Data extracted from a collection:
——————————
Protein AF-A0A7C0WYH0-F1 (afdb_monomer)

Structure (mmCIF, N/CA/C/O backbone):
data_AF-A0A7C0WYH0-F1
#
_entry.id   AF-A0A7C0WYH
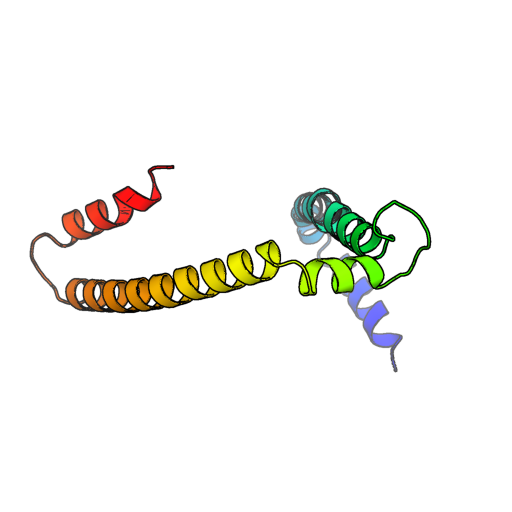0-F1
#
loop_
_atom_site.group_PDB
_atom_site.id
_atom_site.type_symbol
_atom_site.label_atom_id
_atom_site.label_alt_id
_atom_site.label_comp_id
_atom_site.label_asym_id
_atom_site.label_entity_id
_atom_site.label_seq_id
_atom_site.
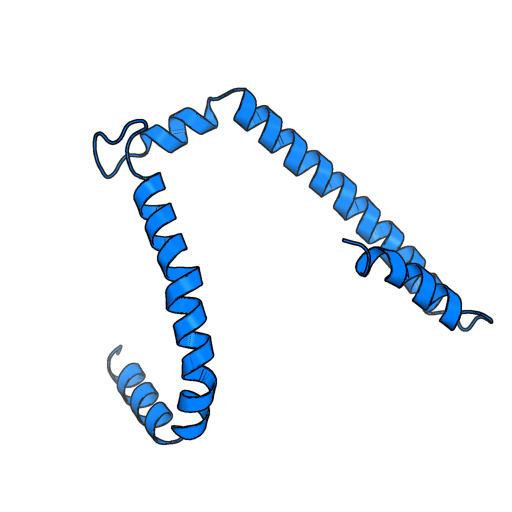pdbx_PDB_ins_code
_atom_site.Cartn_x
_atom_site.Cartn_y
_atom_site.Cartn_z
_atom_site.occupancy
_atom_site.B_iso_or_equiv
_atom_site.auth_seq_id
_atom_site.auth_comp_id
_atom_site.auth_asym_id
_atom_site.auth_atom_id
_atom_site.pdbx_PDB_model_num
ATOM 1 N N . MET A 1 1 ? 27.858 -26.585 3.522 1.00 47.06 1 MET A N 1
ATOM 2 C CA . MET A 1 1 ? 26.900 -26.501 4.652 1.00 47.06 1 MET A CA 1
ATOM 3 C C . MET A 1 1 ? 25.435 -26.288 4.215 1.00 47.06 1 MET A C 1
ATOM 5 O O . MET A 1 1 ? 24.564 -26.269 5.069 1.00 47.06 1 MET A O 1
ATOM 9 N N . SER A 1 2 ? 25.130 -26.199 2.909 1.00 54.72 2 SER A N 1
ATOM 10 C CA . SER A 1 2 ? 23.789 -25.935 2.343 1.00 54.72 2 SER A CA 1
ATOM 11 C C . SER A 1 2 ? 22.943 -27.181 2.012 1.00 54.72 2 SER A C 1
ATOM 13 O O . SER A 1 2 ? 21.732 -27.069 1.861 1.00 54.72 2 SER A O 1
ATOM 15 N N . PHE A 1 3 ? 23.538 -28.378 1.935 1.00 50.78 3 PHE A N 1
ATOM 16 C CA . PHE A 1 3 ? 22.833 -29.600 1.503 1.00 50.78 3 PHE A CA 1
ATOM 17 C C . PHE A 1 3 ? 22.036 -30.318 2.610 1.00 50.78 3 PHE A C 1
ATOM 19 O O . PHE A 1 3 ? 21.075 -31.026 2.318 1.00 50.78 3 PHE A O 1
ATOM 26 N N . VAL A 1 4 ? 22.382 -30.115 3.886 1.00 57.81 4 VAL A N 1
ATOM 27 C CA . VAL A 1 4 ? 21.726 -30.803 5.020 1.00 57.81 4 VAL A CA 1
ATOM 28 C C . VAL A 1 4 ? 20.323 -30.243 5.303 1.00 57.81 4 VAL A C 1
ATOM 30 O O . VAL A 1 4 ? 19.433 -30.978 5.722 1.00 57.81 4 VAL A O 1
ATOM 33 N N . SER A 1 5 ? 20.088 -28.961 5.002 1.00 54.69 5 SER A N 1
ATOM 34 C CA . SER A 1 5 ? 18.797 -28.295 5.235 1.00 54.69 5 SER A CA 1
ATOM 35 C C . SER A 1 5 ? 17.686 -28.811 4.304 1.00 54.69 5 SER A C 1
ATOM 37 O O . SER A 1 5 ? 16.541 -28.997 4.719 1.00 54.69 5 SER A O 1
ATOM 39 N N . PHE A 1 6 ? 18.031 -29.138 3.053 1.00 55.16 6 PHE A N 1
ATOM 40 C CA . PHE A 1 6 ? 17.059 -29.579 2.050 1.00 55.16 6 PHE A CA 1
ATOM 41 C C . PHE A 1 6 ? 16.551 -31.008 2.302 1.00 55.16 6 PHE A C 1
ATOM 43 O O . PHE A 1 6 ? 15.356 -31.276 2.171 1.00 55.16 6 PHE A O 1
ATOM 50 N N . SER A 1 7 ? 17.421 -31.927 2.745 1.00 53.94 7 SER A N 1
ATOM 51 C CA . SER A 1 7 ? 16.996 -33.302 3.063 1.00 53.94 7 SER A CA 1
ATOM 52 C C . SER A 1 7 ? 16.130 -33.367 4.329 1.00 53.94 7 SER A C 1
ATOM 54 O O . SER A 1 7 ? 15.210 -34.184 4.412 1.00 53.94 7 SER A O 1
ATOM 56 N N . PHE A 1 8 ? 16.352 -32.456 5.284 1.00 58.34 8 PHE A N 1
ATOM 57 C CA . PHE A 1 8 ? 15.503 -32.292 6.465 1.00 58.34 8 PHE A CA 1
ATOM 58 C C . PHE A 1 8 ? 14.095 -31.794 6.096 1.00 58.34 8 PHE A C 1
ATOM 60 O O . PHE A 1 8 ? 13.100 -32.334 6.587 1.00 58.34 8 PHE A O 1
ATOM 67 N N . PHE A 1 9 ? 14.003 -30.830 5.174 1.00 59.16 9 PHE A N 1
ATOM 68 C CA . PHE A 1 9 ? 12.736 -30.313 4.646 1.00 59.16 9 PHE A CA 1
ATOM 69 C C . PHE A 1 9 ? 11.920 -31.407 3.932 1.00 59.16 9 PHE A C 1
ATOM 71 O O . PHE A 1 9 ? 10.738 -31.599 4.221 1.00 59.16 9 PHE A O 1
ATOM 78 N N . LEU A 1 10 ? 12.574 -32.218 3.093 1.00 60.91 10 LEU A N 1
ATOM 79 C CA . LEU A 1 10 ? 11.945 -33.354 2.405 1.00 60.91 10 LEU A CA 1
ATOM 80 C C . LEU A 1 10 ? 11.448 -34.441 3.374 1.00 60.91 10 LEU A C 1
ATOM 82 O O . LEU A 1 10 ? 10.385 -35.031 3.166 1.00 60.91 10 LEU A O 1
ATOM 86 N N . LYS A 1 11 ? 12.166 -34.682 4.479 1.00 58.59 11 LYS A N 1
ATOM 87 C CA . LYS A 1 11 ? 11.753 -35.658 5.502 1.00 58.59 11 LYS A CA 1
ATOM 88 C C . LYS A 1 11 ? 10.536 -35.179 6.310 1.00 58.59 11 LYS A C 1
ATOM 90 O O . LYS A 1 11 ? 9.728 -36.006 6.732 1.00 58.59 11 LYS A O 1
ATOM 95 N N . ARG A 1 12 ? 10.365 -33.860 6.479 1.00 58.62 12 ARG A N 1
ATOM 96 C CA . ARG A 1 12 ? 9.192 -33.228 7.118 1.00 58.62 12 ARG A CA 1
ATOM 97 C C . ARG A 1 12 ? 7.939 -33.322 6.234 1.00 58.62 12 ARG A C 1
ATOM 99 O O . ARG A 1 12 ? 6.874 -33.658 6.744 1.00 58.62 12 ARG A O 1
ATOM 106 N N . ILE A 1 13 ? 8.091 -33.136 4.919 1.00 60.59 13 ILE A N 1
ATOM 107 C CA . ILE A 1 13 ? 7.013 -33.269 3.918 1.00 60.59 13 ILE A CA 1
ATOM 108 C C . ILE A 1 13 ? 6.364 -34.662 3.956 1.00 60.59 13 ILE A C 1
ATOM 110 O O . ILE A 1 13 ? 5.146 -34.795 3.868 1.00 60.59 13 ILE A O 1
ATOM 114 N N . SER A 1 14 ? 7.164 -35.714 4.149 1.00 59.59 14 SER A N 1
ATOM 115 C CA . SER A 1 14 ? 6.667 -37.096 4.190 1.00 59.59 14 SER A CA 1
ATOM 116 C C . SER A 1 14 ? 5.827 -37.421 5.435 1.00 59.59 14 SER A C 1
ATOM 118 O O . SER A 1 14 ? 4.983 -38.316 5.385 1.00 59.59 14 SER A O 1
ATOM 120 N N . LYS A 1 15 ? 6.022 -36.695 6.546 1.00 65.75 15 LYS A N 1
ATOM 121 C CA . LYS A 1 15 ? 5.305 -36.942 7.808 1.00 65.75 15 LYS A CA 1
ATOM 122 C C . LYS A 1 15 ? 3.924 -36.270 7.848 1.00 65.75 15 LYS A C 1
ATOM 124 O O . LYS A 1 15 ? 3.029 -36.786 8.506 1.00 65.75 15 LYS A O 1
ATOM 129 N N . ASN A 1 16 ? 3.741 -35.192 7.080 1.00 74.44 16 ASN A N 1
ATOM 130 C CA . ASN A 1 16 ? 2.560 -34.322 7.104 1.00 74.44 16 ASN A CA 1
ATOM 131 C C . ASN A 1 16 ? 1.852 -34.258 5.733 1.00 74.44 16 ASN A C 1
ATOM 133 O O . ASN A 1 16 ? 1.388 -33.209 5.288 1.00 74.44 16 ASN A O 1
ATOM 137 N N . LYS A 1 17 ? 1.773 -35.393 5.024 1.00 77.31 17 LYS A N 1
ATOM 138 C CA . LYS A 1 17 ? 1.213 -35.458 3.658 1.00 77.31 17 LYS A CA 1
ATOM 139 C C . LYS A 1 17 ? -0.235 -34.969 3.570 1.00 77.31 17 LYS A C 1
ATOM 141 O O . LYS A 1 17 ? -0.604 -34.357 2.574 1.00 77.31 17 LYS A O 1
ATOM 146 N N . PHE A 1 18 ? -1.035 -35.225 4.607 1.00 82.06 18 PHE A N 1
ATOM 147 C CA . PHE A 1 18 ? -2.437 -34.805 4.664 1.00 82.06 18 PHE A CA 1
ATOM 148 C C . PHE A 1 18 ? -2.575 -33.278 4.745 1.00 82.06 18 PHE A C 1
ATOM 150 O O . PHE A 1 18 ? -3.338 -32.684 3.991 1.00 82.06 18 PHE A O 1
ATOM 157 N N . GLU A 1 19 ? -1.767 -32.630 5.585 1.00 86.31 19 GLU A N 1
ATOM 158 C CA . GLU A 1 19 ? -1.731 -31.168 5.727 1.00 86.31 19 GLU A CA 1
ATOM 159 C C . GLU A 1 19 ? -1.280 -30.493 4.426 1.00 86.31 19 GLU A C 1
ATOM 161 O O . GLU A 1 19 ? -1.860 -29.496 4.001 1.00 86.31 19 GLU A O 1
ATOM 166 N N . ILE A 1 20 ? -0.282 -31.073 3.750 1.00 86.25 20 ILE A N 1
ATOM 167 C CA . ILE A 1 20 ? 0.213 -30.554 2.471 1.00 86.25 20 ILE A CA 1
ATOM 168 C C . ILE A 1 20 ? -0.851 -30.677 1.387 1.00 86.25 20 ILE A C 1
ATOM 170 O O . ILE A 1 20 ? -1.051 -29.719 0.655 1.00 86.25 20 ILE A O 1
ATOM 174 N N . ILE A 1 21 ? -1.561 -31.805
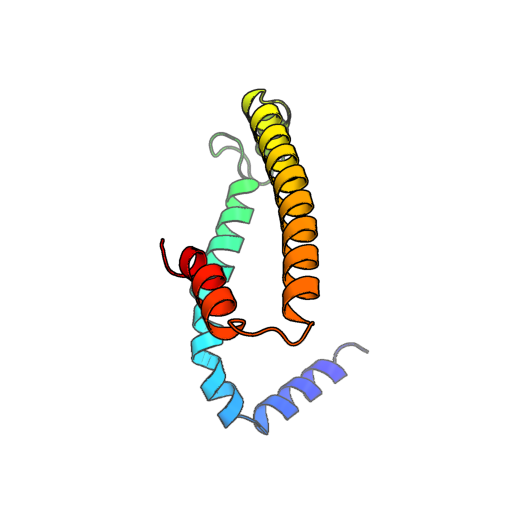 1.303 1.00 91.75 21 ILE A N 1
ATOM 175 C CA . ILE A 1 21 ? -2.653 -32.000 0.338 1.00 91.75 21 ILE A CA 1
ATOM 176 C C . ILE A 1 21 ? -3.786 -30.989 0.546 1.00 91.75 21 ILE A C 1
ATOM 178 O O . ILE A 1 21 ? -4.320 -30.482 -0.436 1.00 91.75 21 ILE A O 1
ATOM 182 N N . LEU A 1 22 ? -4.125 -30.661 1.796 1.00 91.06 22 LEU A N 1
ATOM 183 C CA . LEU A 1 22 ? -5.176 -29.687 2.108 1.00 91.06 22 LEU A CA 1
ATOM 184 C C . LEU A 1 22 ? -4.789 -28.251 1.734 1.00 91.06 22 LEU A C 1
ATOM 186 O O . LEU A 1 22 ? -5.639 -27.481 1.296 1.00 91.06 22 LEU A O 1
ATOM 190 N N . ILE A 1 23 ? -3.513 -27.892 1.883 1.00 92.25 23 ILE A N 1
ATOM 191 C CA . ILE A 1 23 ? -3.010 -26.550 1.550 1.00 92.25 23 ILE A CA 1
ATOM 192 C C . ILE A 1 23 ? -2.634 -26.448 0.061 1.00 92.25 23 ILE A C 1
ATOM 194 O O . ILE A 1 23 ? -2.652 -25.354 -0.503 1.00 92.25 23 ILE A O 1
ATOM 198 N N . LEU A 1 24 ? -2.346 -27.573 -0.604 1.00 92.38 24 LEU A N 1
ATOM 199 C CA . LEU A 1 24 ? -1.959 -27.643 -2.015 1.00 92.38 24 LEU A CA 1
ATOM 200 C C . LEU A 1 24 ? -2.889 -26.862 -2.962 1.00 92.38 24 LEU A C 1
ATOM 202 O O . LEU A 1 24 ? -2.355 -26.092 -3.758 1.00 92.38 24 LEU A O 1
ATOM 206 N N . PRO A 1 25 ? -4.234 -26.995 -2.917 1.00 92.06 25 PRO A N 1
ATOM 207 C CA . PRO A 1 25 ? -5.108 -26.262 -3.835 1.00 92.06 25 PRO A CA 1
ATOM 208 C C . PRO A 1 25 ? -5.025 -24.743 -3.641 1.00 92.06 25 PRO A C 1
ATOM 210 O O . PRO A 1 25 ? -4.976 -24.007 -4.624 1.00 92.06 25 PRO A O 1
ATOM 213 N N . LEU A 1 26 ? -4.931 -24.270 -2.393 1.00 93.25 26 LEU A N 1
ATOM 214 C CA . LEU A 1 26 ? -4.733 -22.850 -2.093 1.00 93.25 26 LEU A CA 1
ATOM 215 C C . LEU A 1 26 ? -3.366 -22.369 -2.592 1.00 93.25 26 LEU A C 1
ATOM 217 O O . LEU A 1 26 ? -3.270 -21.319 -3.222 1.00 93.25 26 LEU A O 1
ATOM 221 N N . ALA A 1 27 ? -2.312 -23.145 -2.339 1.00 91.19 27 ALA A N 1
ATOM 222 C CA . ALA A 1 27 ? -0.967 -22.808 -2.783 1.00 91.19 27 ALA A CA 1
ATOM 223 C C . ALA A 1 27 ? -0.898 -22.726 -4.314 1.00 91.19 27 ALA A C 1
ATOM 225 O O . ALA A 1 27 ? -0.436 -21.722 -4.848 1.00 91.19 27 ALA A O 1
ATOM 226 N N . LEU A 1 28 ? -1.409 -23.734 -5.027 1.00 93.19 28 LEU A N 1
ATOM 227 C CA . LEU A 1 28 ? -1.459 -23.742 -6.491 1.00 93.19 28 LEU A CA 1
ATOM 228 C C . LEU A 1 28 ? -2.244 -22.550 -7.043 1.00 93.19 28 LEU A C 1
ATOM 230 O O . LEU A 1 28 ? -1.798 -21.938 -8.011 1.00 93.19 2
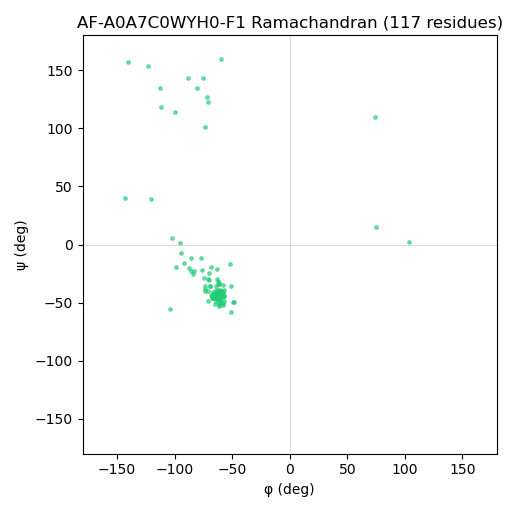8 LEU A O 1
ATOM 234 N N . PHE A 1 29 ? -3.362 -22.184 -6.410 1.00 94.06 29 PHE A N 1
ATOM 235 C CA . PHE A 1 29 ? -4.125 -20.997 -6.787 1.00 94.06 29 PHE A CA 1
ATOM 236 C C . PHE A 1 29 ? -3.289 -19.716 -6.653 1.00 94.06 29 PHE A C 1
ATOM 238 O O . PHE A 1 29 ? -3.173 -18.962 -7.616 1.00 94.06 29 PHE A O 1
ATOM 245 N N . VAL A 1 30 ? -2.641 -19.494 -5.504 1.00 94.44 30 VAL A N 1
ATOM 246 C CA . VAL A 1 30 ? -1.788 -18.313 -5.277 1.00 94.44 30 VAL A CA 1
ATOM 247 C C . VAL A 1 30 ? -0.609 -18.281 -6.255 1.00 94.44 30 VAL A C 1
ATOM 249 O O . VAL A 1 30 ? -0.322 -17.245 -6.857 1.00 94.44 30 VAL A O 1
ATOM 252 N N . PHE A 1 31 ? 0.068 -19.411 -6.471 1.00 91.44 31 PHE A N 1
ATOM 253 C CA . PHE A 1 31 ? 1.199 -19.470 -7.398 1.00 91.44 31 PHE A CA 1
ATOM 254 C C . PHE A 1 31 ? 0.772 -19.226 -8.851 1.00 91.44 31 PHE A C 1
ATOM 256 O O . PHE A 1 31 ? 1.424 -18.456 -9.555 1.00 91.44 31 PHE A O 1
ATOM 263 N N . GLY A 1 32 ? -0.330 -19.834 -9.291 1.00 91.19 32 GLY A N 1
ATOM 264 C CA . GLY A 1 32 ? -0.820 -19.703 -10.662 1.00 91.19 32 GLY A CA 1
ATOM 265 C C . GLY A 1 32 ? -1.405 -18.325 -10.966 1.00 91.19 32 GLY A C 1
ATOM 266 O O . GLY A 1 32 ? -1.037 -17.711 -11.964 1.00 91.19 32 GLY A O 1
ATOM 267 N N . PHE A 1 33 ? -2.291 -17.824 -10.101 1.00 93.44 33 PHE A N 1
ATOM 268 C CA . PHE A 1 33 ? -3.102 -16.634 -10.383 1.00 93.44 33 PHE A CA 1
ATOM 269 C C . PHE A 1 33 ? -2.571 -15.342 -9.767 1.00 93.44 33 PHE A C 1
ATOM 271 O O . PHE A 1 33 ? -2.935 -14.266 -10.229 1.00 93.44 33 PHE A O 1
ATOM 278 N N . THR A 1 34 ? -1.717 -15.410 -8.747 1.00 92.50 34 THR A N 1
ATOM 279 C CA . THR A 1 34 ? -1.117 -14.212 -8.145 1.00 92.50 34 THR A CA 1
ATOM 280 C C . THR A 1 34 ? 0.329 -14.060 -8.588 1.00 92.50 34 THR A C 1
ATOM 282 O O . THR A 1 34 ? 0.695 -13.040 -9.165 1.00 92.50 34 THR A O 1
ATOM 285 N N . ILE A 1 35 ? 1.158 -15.083 -8.374 1.00 93.94 35 ILE A N 1
ATOM 286 C CA . ILE A 1 35 ? 2.598 -14.979 -8.646 1.00 93.94 35 ILE A CA 1
ATOM 287 C C . ILE A 1 35 ? 2.889 -14.994 -10.150 1.00 93.94 35 ILE A C 1
ATOM 289 O O . ILE A 1 35 ? 3.720 -14.209 -10.604 1.00 93.94 35 ILE A O 1
ATOM 293 N N . GLY A 1 36 ? 2.182 -15.818 -10.931 1.00 92.69 36 GLY A N 1
ATOM 294 C CA . GLY A 1 36 ? 2.315 -15.852 -12.391 1.00 92.69 36 GLY A CA 1
ATOM 295 C C . GLY A 1 36 ? 2.196 -14.463 -13.042 1.00 92.69 36 GLY A C 1
ATOM 296 O O . GLY A 1 36 ? 3.158 -14.015 -13.673 1.00 92.69 36 GLY A O 1
ATOM 297 N N . PRO A 1 37 ? 1.077 -13.737 -12.848 1.00 93.94 37 PRO A N 1
ATOM 298 C CA . PRO A 1 37 ? 0.911 -12.381 -13.376 1.00 93.94 37 PRO A CA 1
ATOM 299 C C . PRO A 1 37 ? 1.922 -11.366 -12.835 1.00 93.94 37 PRO A C 1
ATOM 301 O O . PRO A 1 37 ? 2.343 -10.487 -13.579 1.00 93.94 37 PRO A O 1
ATOM 304 N N . ILE A 1 38 ? 2.358 -11.488 -11.575 1.00 95.19 38 ILE A N 1
ATOM 305 C CA . ILE A 1 38 ? 3.391 -10.604 -11.008 1.00 95.19 38 ILE A CA 1
ATOM 306 C C . ILE A 1 38 ? 4.712 -10.763 -11.762 1.00 95.19 38 ILE A C 1
ATOM 308 O O . ILE A 1 38 ? 5.329 -9.766 -12.129 1.00 95.19 38 ILE A O 1
ATOM 312 N N . ILE A 1 39 ? 5.140 -12.001 -12.027 1.00 93.38 39 ILE A N 1
ATOM 313 C CA . ILE A 1 39 ? 6.373 -12.256 -12.782 1.00 93.38 39 ILE A CA 1
ATOM 314 C C . ILE A 1 39 ? 6.256 -11.665 -14.188 1.00 93.38 39 ILE A C 1
ATOM 316 O O . ILE A 1 39 ? 7.171 -10.974 -14.630 1.00 93.38 39 ILE A O 1
ATOM 320 N N . GLN A 1 40 ? 5.124 -11.874 -14.866 1.00 90.06 40 GLN A N 1
ATOM 321 C CA . GLN A 1 40 ? 4.886 -11.291 -16.189 1.00 90.06 40 GLN A CA 1
ATOM 322 C C . GLN A 1 40 ? 4.920 -9.761 -16.153 1.00 90.06 40 GLN A C 1
ATOM 324 O O . GLN A 1 40 ? 5.581 -9.150 -16.985 1.00 90.06 40 GLN A O 1
ATOM 329 N N . ALA A 1 41 ? 4.270 -9.135 -15.169 1.00 90.62 41 ALA A N 1
ATOM 330 C CA . ALA A 1 41 ? 4.272 -7.684 -15.003 1.00 90.62 41 ALA A CA 1
ATOM 331 C C . ALA A 1 41 ? 5.687 -7.127 -14.791 1.00 90.62 41 ALA A C 1
ATOM 333 O O . ALA A 1 41 ? 6.032 -6.102 -15.374 1.00 90.62 41 ALA A O 1
ATOM 334 N N . ILE A 1 42 ? 6.516 -7.824 -14.008 1.00 90.88 42 ILE A N 1
ATOM 335 C CA . ILE A 1 42 ? 7.921 -7.458 -13.801 1.00 90.88 42 ILE A CA 1
ATOM 336 C C . ILE A 1 42 ? 8.716 -7.611 -15.100 1.00 90.88 42 ILE A C 1
ATOM 338 O O . ILE A 1 42 ? 9.494 -6.731 -15.445 1.00 90.88 42 ILE A O 1
ATOM 342 N N . MET A 1 43 ? 8.536 -8.704 -15.846 1.00 88.38 43 MET A N 1
ATOM 343 C CA . MET A 1 43 ? 9.226 -8.875 -17.129 1.00 88.38 43 MET A CA 1
ATOM 344 C C . MET A 1 43 ? 8.846 -7.760 -18.111 1.00 88.38 43 MET A C 1
ATOM 346 O O . MET A 1 43 ? 9.735 -7.106 -18.652 1.00 88.38 43 MET A O 1
ATOM 350 N N . MET A 1 44 ? 7.549 -7.466 -18.237 1.00 87.12 44 MET A N 1
ATOM 351 C CA . MET A 1 44 ? 7.039 -6.384 -19.082 1.00 87.12 44 MET A CA 1
ATOM 352 C C . MET A 1 44 ? 7.543 -5.002 -18.643 1.00 87.12 44 MET A C 1
ATOM 354 O O . MET A 1 44 ? 7.782 -4.144 -19.487 1.00 87.12 44 MET A O 1
ATOM 358 N N . SER A 1 45 ? 7.761 -4.755 -17.345 1.00 87.75 45 SER A N 1
ATOM 359 C CA . SER A 1 45 ? 8.251 -3.447 -16.886 1.00 87.75 45 SER A CA 1
ATOM 360 C C . SER A 1 45 ? 9.696 -3.144 -17.300 1.00 87.75 45 SER A C 1
ATOM 362 O O . SER A 1 45 ? 10.087 -1.976 -17.312 1.00 87.75 45 SER A O 1
ATOM 364 N N . PHE A 1 46 ? 10.482 -4.170 -17.651 1.00 87.56 46 PHE A N 1
ATOM 365 C CA . PHE A 1 46 ? 11.844 -4.031 -18.189 1.00 87.56 46 PHE A CA 1
ATOM 366 C C . PHE A 1 46 ? 11.907 -4.062 -19.720 1.00 87.56 46 PHE A C 1
ATOM 368 O O . PHE A 1 46 ? 12.999 -3.975 -20.290 1.00 87.56 46 PHE A O 1
ATOM 375 N N . GLU A 1 47 ? 10.770 -4.186 -20.398 1.00 84.25 47 GLU A N 1
ATOM 376 C CA . GLU A 1 47 ? 10.698 -3.976 -21.838 1.00 84.25 47 GLU A CA 1
ATOM 377 C C . GLU A 1 47 ? 10.755 -2.471 -22.133 1.00 84.25 47 GLU A C 1
ATOM 379 O O . GLU A 1 47 ? 10.249 -1.637 -21.372 1.00 84.25 47 GLU A O 1
ATOM 384 N N . GLY A 1 48 ? 11.422 -2.098 -23.228 1.00 73.81 48 GLY A N 1
ATOM 385 C CA . GLY A 1 48 ? 11.461 -0.707 -23.675 1.00 73.81 48 GLY A CA 1
ATOM 386 C C . GLY A 1 48 ? 10.065 -0.163 -23.965 1.00 73.81 48 GLY A C 1
ATOM 387 O O . GLY A 1 48 ? 9.139 -0.921 -24.243 1.00 73.81 48 GLY A O 1
ATOM 388 N N . THR A 1 49 ? 9.930 1.165 -23.963 1.00 64.06 49 THR A N 1
ATOM 389 C CA . THR A 1 49 ? 8.659 1.914 -24.024 1.00 64.06 49 THR A CA 1
ATOM 390 C C . THR A 1 49 ? 7.726 1.512 -25.181 1.00 64.06 49 THR A C 1
ATOM 392 O O . THR A 1 49 ? 6.539 1.813 -25.129 1.00 64.06 49 THR A O 1
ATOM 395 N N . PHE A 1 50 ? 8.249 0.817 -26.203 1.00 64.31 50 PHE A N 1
——————————
• _What you need to do_: Reproduce, word for word, every line from the start of the records down to and including the line with "ATOM 10 C CA"; skip the pictures.

• _Result of this task_:
Protein AF-A0A7C0WYH0-F1 (afdb_monomer)

Structure (mmCIF, N/CA/C/O backbone):
data_AF-A0A7C0WYH0-F1
#
_entry.id   AF-A0A7C0WYH
0-F1
#
loop_
_atom_site.group_PDB
_atom_site.id
_atom_site.type_symbol
_atom_site.label_atom_id
_atom_site.label_alt_id
_atom_site.label_comp_id
_atom_site.label_asym_id
_atom_site.label_entity_id
_atom_site.label_seq_id
_atom_site.
pdbx_PDB_ins_code
_atom_site.Cartn_x
_atom_site.Cartn_y
_atom_site.Cartn_z
_atom_site.occupancy
_atom_site.B_iso_or_equiv
_atom_site.auth_seq_id
_atom_site.auth_comp_id
_atom_site.auth_asym_id
_atom_site.auth_atom_id
_atom_site.pdbx_PDB_model_num
ATOM 1 N N . MET A 1 1 ? 27.858 -26.585 3.522 1.00 47.06 1 MET A N 1
ATOM 2 C CA . MET A 1 1 ? 26.900 -26.501 4.652 1.00 47.06 1 MET A CA 1
ATOM 3 C C . MET A 1 1 ? 25.435 -26.288 4.215 1.00 47.06 1 MET A C 1
ATOM 5 O O . MET A 1 1 ? 24.564 -26.269 5.069 1.00 47.06 1 MET A O 1
ATOM 9 N N . SER A 1 2 ? 25.130 -26.199 2.909 1.00 54.72 2 SER A N 1
ATOM 10 C CA . SER A 1 2 ? 23.789 -25.935 2.343 1.00 54.72 2 SER A CA 1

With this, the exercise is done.